The video illuminates that roughly half of the participants preferred direct assessment for their ability to be clear and have control over their rubric. Direct assessment hinges on designing a rubric. For instance, when evaluating summaries, one might ask, "Is the summary clear and coherent?" and provide options such as "yes" or "no." Each output is then evaluated against this rubric.
Flexibility emerges as another key advantage. Traditional evaluation methods tend to be rigid. LLM-as-a-judge offers the ability to refine prompts and remain flexible in one's evaluations. This is particularly important as criteria may shift with increased data exposure.
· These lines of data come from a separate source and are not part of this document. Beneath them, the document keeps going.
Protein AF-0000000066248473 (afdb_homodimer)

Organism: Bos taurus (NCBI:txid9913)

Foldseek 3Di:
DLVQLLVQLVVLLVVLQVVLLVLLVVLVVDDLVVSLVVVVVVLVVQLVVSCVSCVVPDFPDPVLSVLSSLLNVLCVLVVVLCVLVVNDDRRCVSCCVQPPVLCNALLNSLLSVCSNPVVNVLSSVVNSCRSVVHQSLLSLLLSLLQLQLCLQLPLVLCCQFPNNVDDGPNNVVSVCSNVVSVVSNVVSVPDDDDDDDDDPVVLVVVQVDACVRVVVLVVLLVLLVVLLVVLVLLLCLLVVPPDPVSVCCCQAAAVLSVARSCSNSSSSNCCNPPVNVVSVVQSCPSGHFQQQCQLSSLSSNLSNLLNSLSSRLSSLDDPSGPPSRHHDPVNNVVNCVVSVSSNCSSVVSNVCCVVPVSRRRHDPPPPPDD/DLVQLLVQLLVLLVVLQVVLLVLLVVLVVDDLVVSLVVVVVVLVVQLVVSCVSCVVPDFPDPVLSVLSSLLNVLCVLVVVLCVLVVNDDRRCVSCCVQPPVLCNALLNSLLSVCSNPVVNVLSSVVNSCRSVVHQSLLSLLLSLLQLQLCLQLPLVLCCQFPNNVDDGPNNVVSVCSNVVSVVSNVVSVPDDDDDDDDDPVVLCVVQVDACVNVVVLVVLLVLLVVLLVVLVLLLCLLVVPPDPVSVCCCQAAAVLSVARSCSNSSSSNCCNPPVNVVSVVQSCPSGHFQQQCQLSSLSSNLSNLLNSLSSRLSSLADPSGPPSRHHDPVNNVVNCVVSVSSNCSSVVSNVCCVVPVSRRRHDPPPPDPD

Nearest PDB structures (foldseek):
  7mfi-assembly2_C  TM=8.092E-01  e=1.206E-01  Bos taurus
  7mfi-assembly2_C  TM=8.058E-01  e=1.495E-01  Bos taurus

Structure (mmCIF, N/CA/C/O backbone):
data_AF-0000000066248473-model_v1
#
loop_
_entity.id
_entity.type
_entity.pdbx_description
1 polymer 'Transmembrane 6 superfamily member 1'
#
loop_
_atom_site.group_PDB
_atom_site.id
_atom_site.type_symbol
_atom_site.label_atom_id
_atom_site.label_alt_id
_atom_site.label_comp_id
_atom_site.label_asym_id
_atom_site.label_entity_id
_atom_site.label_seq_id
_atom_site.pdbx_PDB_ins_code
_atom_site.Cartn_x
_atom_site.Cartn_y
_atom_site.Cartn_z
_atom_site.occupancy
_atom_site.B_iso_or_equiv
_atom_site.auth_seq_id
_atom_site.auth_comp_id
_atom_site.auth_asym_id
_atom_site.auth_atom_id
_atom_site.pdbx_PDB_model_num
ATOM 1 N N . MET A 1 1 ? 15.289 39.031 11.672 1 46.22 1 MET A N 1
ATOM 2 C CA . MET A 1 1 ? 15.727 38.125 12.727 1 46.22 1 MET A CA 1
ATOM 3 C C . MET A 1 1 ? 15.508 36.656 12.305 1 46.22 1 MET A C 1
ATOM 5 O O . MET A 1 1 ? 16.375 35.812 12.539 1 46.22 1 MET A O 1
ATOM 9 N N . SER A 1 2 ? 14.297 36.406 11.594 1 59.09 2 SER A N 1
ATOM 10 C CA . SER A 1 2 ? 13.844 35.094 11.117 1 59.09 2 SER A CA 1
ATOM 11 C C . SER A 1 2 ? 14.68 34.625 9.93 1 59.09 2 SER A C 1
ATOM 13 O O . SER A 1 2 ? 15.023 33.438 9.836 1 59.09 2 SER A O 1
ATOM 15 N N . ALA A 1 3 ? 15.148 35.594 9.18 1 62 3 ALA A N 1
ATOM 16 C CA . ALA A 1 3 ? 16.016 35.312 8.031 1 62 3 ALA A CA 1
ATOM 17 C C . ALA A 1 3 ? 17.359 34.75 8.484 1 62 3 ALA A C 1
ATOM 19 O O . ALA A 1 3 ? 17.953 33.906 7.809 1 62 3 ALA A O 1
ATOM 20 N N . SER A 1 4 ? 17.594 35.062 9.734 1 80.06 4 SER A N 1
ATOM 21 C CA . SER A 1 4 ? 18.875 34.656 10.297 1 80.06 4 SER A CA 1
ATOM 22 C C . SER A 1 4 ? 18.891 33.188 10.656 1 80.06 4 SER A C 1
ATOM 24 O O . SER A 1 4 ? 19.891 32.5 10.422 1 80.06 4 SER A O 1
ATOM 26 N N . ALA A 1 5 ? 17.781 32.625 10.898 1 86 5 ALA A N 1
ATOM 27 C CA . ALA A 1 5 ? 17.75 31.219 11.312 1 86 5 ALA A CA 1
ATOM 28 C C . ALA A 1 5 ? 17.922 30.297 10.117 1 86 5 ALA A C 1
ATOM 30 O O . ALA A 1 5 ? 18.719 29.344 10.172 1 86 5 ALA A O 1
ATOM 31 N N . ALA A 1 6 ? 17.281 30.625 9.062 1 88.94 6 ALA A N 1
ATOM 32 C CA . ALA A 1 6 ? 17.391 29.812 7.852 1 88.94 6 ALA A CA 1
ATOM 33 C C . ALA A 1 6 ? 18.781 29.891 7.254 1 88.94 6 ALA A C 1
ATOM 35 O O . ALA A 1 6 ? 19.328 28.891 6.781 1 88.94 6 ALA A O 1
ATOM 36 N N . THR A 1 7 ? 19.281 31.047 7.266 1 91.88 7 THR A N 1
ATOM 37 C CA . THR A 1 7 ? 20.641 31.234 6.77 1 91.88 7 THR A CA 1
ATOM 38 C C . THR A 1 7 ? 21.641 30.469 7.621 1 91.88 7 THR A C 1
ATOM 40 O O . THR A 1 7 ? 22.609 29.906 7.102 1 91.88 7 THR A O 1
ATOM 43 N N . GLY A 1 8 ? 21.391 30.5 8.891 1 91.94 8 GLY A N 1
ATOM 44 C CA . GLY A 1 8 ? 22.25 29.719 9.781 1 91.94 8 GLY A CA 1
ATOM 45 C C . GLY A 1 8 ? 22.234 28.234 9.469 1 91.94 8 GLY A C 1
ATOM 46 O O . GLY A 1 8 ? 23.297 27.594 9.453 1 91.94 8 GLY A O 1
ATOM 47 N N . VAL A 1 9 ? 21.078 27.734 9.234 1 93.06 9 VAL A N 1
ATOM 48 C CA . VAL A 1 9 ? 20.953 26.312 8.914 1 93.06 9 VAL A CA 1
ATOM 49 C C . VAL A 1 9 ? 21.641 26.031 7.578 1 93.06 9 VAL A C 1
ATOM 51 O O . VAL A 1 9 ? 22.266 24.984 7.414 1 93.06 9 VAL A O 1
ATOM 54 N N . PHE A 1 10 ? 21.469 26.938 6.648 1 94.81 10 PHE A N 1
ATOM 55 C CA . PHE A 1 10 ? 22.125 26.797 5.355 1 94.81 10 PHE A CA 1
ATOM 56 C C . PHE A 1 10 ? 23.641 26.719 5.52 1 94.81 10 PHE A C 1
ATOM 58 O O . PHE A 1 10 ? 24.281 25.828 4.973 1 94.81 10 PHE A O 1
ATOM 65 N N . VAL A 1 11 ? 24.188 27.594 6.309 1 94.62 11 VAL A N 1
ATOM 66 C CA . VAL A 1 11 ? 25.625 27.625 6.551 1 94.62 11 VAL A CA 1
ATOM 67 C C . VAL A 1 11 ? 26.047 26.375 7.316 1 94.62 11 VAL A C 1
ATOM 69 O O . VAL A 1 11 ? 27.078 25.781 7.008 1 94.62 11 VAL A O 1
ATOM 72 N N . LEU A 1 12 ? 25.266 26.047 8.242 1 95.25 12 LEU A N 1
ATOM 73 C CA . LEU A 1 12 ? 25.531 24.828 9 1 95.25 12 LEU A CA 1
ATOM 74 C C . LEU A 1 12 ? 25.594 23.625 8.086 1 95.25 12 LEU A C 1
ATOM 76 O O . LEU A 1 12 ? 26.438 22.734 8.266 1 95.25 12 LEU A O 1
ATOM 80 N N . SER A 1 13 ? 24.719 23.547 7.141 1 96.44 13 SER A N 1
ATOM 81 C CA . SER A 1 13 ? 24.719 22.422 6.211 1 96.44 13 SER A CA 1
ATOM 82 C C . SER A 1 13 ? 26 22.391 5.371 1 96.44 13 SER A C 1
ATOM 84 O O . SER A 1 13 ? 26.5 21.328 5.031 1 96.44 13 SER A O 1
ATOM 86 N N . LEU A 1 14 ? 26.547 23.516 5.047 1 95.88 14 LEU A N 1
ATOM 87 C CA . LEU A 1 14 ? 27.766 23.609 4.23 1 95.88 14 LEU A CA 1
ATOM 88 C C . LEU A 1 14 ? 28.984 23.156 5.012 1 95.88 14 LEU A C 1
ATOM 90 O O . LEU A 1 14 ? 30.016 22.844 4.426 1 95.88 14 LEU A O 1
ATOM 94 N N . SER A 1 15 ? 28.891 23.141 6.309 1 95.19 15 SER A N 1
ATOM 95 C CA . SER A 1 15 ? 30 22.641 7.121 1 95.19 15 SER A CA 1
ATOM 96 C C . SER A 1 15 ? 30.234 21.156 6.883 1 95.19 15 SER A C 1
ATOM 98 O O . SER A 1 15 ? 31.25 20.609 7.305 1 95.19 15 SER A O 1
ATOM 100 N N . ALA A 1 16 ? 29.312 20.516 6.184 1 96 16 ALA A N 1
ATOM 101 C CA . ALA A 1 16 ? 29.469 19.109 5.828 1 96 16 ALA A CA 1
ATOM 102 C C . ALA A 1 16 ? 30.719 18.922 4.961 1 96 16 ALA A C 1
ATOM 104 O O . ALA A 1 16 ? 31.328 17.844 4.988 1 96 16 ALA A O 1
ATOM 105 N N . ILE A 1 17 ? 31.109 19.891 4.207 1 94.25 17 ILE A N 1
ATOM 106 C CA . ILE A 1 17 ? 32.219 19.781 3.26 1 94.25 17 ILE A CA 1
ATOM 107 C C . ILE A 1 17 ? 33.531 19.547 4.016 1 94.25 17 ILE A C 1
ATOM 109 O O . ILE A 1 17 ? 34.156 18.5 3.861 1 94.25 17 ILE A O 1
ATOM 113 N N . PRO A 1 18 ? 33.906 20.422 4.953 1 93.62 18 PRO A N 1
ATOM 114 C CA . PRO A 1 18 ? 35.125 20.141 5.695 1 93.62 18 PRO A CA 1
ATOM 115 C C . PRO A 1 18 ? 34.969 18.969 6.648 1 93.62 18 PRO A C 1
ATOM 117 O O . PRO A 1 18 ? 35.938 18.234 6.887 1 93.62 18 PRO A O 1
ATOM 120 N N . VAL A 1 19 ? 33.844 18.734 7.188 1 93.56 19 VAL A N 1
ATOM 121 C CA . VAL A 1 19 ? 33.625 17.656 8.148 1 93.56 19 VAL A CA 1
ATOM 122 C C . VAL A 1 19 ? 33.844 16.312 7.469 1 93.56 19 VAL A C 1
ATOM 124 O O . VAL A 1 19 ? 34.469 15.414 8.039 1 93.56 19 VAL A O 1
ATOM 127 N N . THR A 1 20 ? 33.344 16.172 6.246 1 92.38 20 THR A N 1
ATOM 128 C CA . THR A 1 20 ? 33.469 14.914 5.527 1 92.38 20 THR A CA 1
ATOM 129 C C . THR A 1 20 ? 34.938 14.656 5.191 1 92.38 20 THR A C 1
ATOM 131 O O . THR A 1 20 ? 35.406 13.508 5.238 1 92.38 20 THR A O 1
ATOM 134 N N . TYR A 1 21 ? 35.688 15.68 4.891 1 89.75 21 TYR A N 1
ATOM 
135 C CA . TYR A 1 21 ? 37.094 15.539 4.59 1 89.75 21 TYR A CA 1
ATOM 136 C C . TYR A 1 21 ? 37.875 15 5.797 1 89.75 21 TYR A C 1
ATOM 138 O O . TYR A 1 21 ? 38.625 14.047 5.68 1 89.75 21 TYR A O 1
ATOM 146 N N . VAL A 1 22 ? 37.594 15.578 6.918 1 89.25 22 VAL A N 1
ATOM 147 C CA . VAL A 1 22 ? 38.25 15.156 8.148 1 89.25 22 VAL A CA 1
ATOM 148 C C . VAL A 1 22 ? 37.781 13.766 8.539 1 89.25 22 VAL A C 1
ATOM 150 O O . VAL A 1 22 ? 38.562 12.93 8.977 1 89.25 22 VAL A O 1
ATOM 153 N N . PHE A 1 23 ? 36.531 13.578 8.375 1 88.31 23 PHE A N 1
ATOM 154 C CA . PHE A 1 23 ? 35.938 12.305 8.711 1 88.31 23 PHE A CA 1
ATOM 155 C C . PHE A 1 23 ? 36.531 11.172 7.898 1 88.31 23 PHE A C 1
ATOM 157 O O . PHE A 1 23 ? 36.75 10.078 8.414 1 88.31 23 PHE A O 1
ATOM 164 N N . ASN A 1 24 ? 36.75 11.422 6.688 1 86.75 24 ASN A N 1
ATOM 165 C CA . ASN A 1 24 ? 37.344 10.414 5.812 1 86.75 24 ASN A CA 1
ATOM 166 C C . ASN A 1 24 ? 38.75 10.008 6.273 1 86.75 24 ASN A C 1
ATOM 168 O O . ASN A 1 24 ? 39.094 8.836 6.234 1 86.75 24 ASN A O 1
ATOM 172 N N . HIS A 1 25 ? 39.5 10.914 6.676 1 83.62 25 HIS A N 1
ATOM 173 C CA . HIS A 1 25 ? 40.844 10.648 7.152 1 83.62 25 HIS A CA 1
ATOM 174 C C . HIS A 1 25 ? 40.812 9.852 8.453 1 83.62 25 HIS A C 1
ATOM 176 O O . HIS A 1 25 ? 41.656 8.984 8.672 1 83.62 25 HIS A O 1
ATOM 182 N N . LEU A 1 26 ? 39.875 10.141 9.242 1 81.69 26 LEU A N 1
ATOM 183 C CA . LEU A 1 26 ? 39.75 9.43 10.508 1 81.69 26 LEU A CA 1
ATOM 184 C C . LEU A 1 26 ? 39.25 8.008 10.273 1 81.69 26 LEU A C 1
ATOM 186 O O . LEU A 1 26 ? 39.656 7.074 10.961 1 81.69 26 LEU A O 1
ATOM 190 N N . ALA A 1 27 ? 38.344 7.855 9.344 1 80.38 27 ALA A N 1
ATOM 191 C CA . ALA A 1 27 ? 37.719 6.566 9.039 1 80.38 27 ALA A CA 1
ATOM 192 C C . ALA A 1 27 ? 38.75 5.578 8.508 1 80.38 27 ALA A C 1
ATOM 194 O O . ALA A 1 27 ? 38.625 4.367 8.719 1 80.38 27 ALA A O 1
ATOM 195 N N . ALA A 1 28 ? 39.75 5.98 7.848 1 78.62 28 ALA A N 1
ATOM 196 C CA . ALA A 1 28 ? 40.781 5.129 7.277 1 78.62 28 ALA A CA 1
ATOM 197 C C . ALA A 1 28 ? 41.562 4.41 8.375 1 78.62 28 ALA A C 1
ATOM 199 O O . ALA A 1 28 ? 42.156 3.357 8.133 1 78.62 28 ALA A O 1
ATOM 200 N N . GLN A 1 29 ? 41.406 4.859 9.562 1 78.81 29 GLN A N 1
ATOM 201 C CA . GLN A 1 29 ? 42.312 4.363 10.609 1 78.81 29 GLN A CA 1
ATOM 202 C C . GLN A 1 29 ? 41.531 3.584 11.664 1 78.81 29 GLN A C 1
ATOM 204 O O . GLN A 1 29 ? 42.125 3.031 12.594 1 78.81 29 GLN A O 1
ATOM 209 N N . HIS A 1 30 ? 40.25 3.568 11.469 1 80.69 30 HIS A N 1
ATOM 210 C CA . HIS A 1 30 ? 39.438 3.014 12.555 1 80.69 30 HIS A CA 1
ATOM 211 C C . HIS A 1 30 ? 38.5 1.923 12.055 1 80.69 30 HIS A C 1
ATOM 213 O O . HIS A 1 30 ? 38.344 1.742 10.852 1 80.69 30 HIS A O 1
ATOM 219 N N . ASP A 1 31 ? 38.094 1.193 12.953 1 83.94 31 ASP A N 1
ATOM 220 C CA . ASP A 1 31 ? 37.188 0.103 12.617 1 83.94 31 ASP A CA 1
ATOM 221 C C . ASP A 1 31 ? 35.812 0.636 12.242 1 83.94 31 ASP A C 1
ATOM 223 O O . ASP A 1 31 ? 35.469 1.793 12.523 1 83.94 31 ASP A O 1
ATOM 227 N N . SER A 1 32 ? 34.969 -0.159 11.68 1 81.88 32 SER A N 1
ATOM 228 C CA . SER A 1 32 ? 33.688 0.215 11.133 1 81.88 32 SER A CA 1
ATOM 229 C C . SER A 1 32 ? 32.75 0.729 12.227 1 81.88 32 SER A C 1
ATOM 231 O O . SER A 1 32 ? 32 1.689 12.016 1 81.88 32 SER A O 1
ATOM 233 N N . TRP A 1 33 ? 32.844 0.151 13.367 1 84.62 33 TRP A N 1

However, Ashktorab cautions against potential biases, emphasizing that just like humans, LLMs have their blind spots. She highlights positional bias, where an LLM may favor an output simply because of its position, and verbosity bias, where longer outputs are favored regardless of content quality. "There's also the case where a model might favor an output because it recognizes that it created the output." Known as self-enhancement bias.
Despite these challenges, Ashktorab concludes that LLM-as-a-judge offers a promising avenue for scalable, transparent, and nuanced evaluation. "If you're tired of manually evaluating output, LLM as a judge might be a good option for scalable, transparent and nuanced evaluation".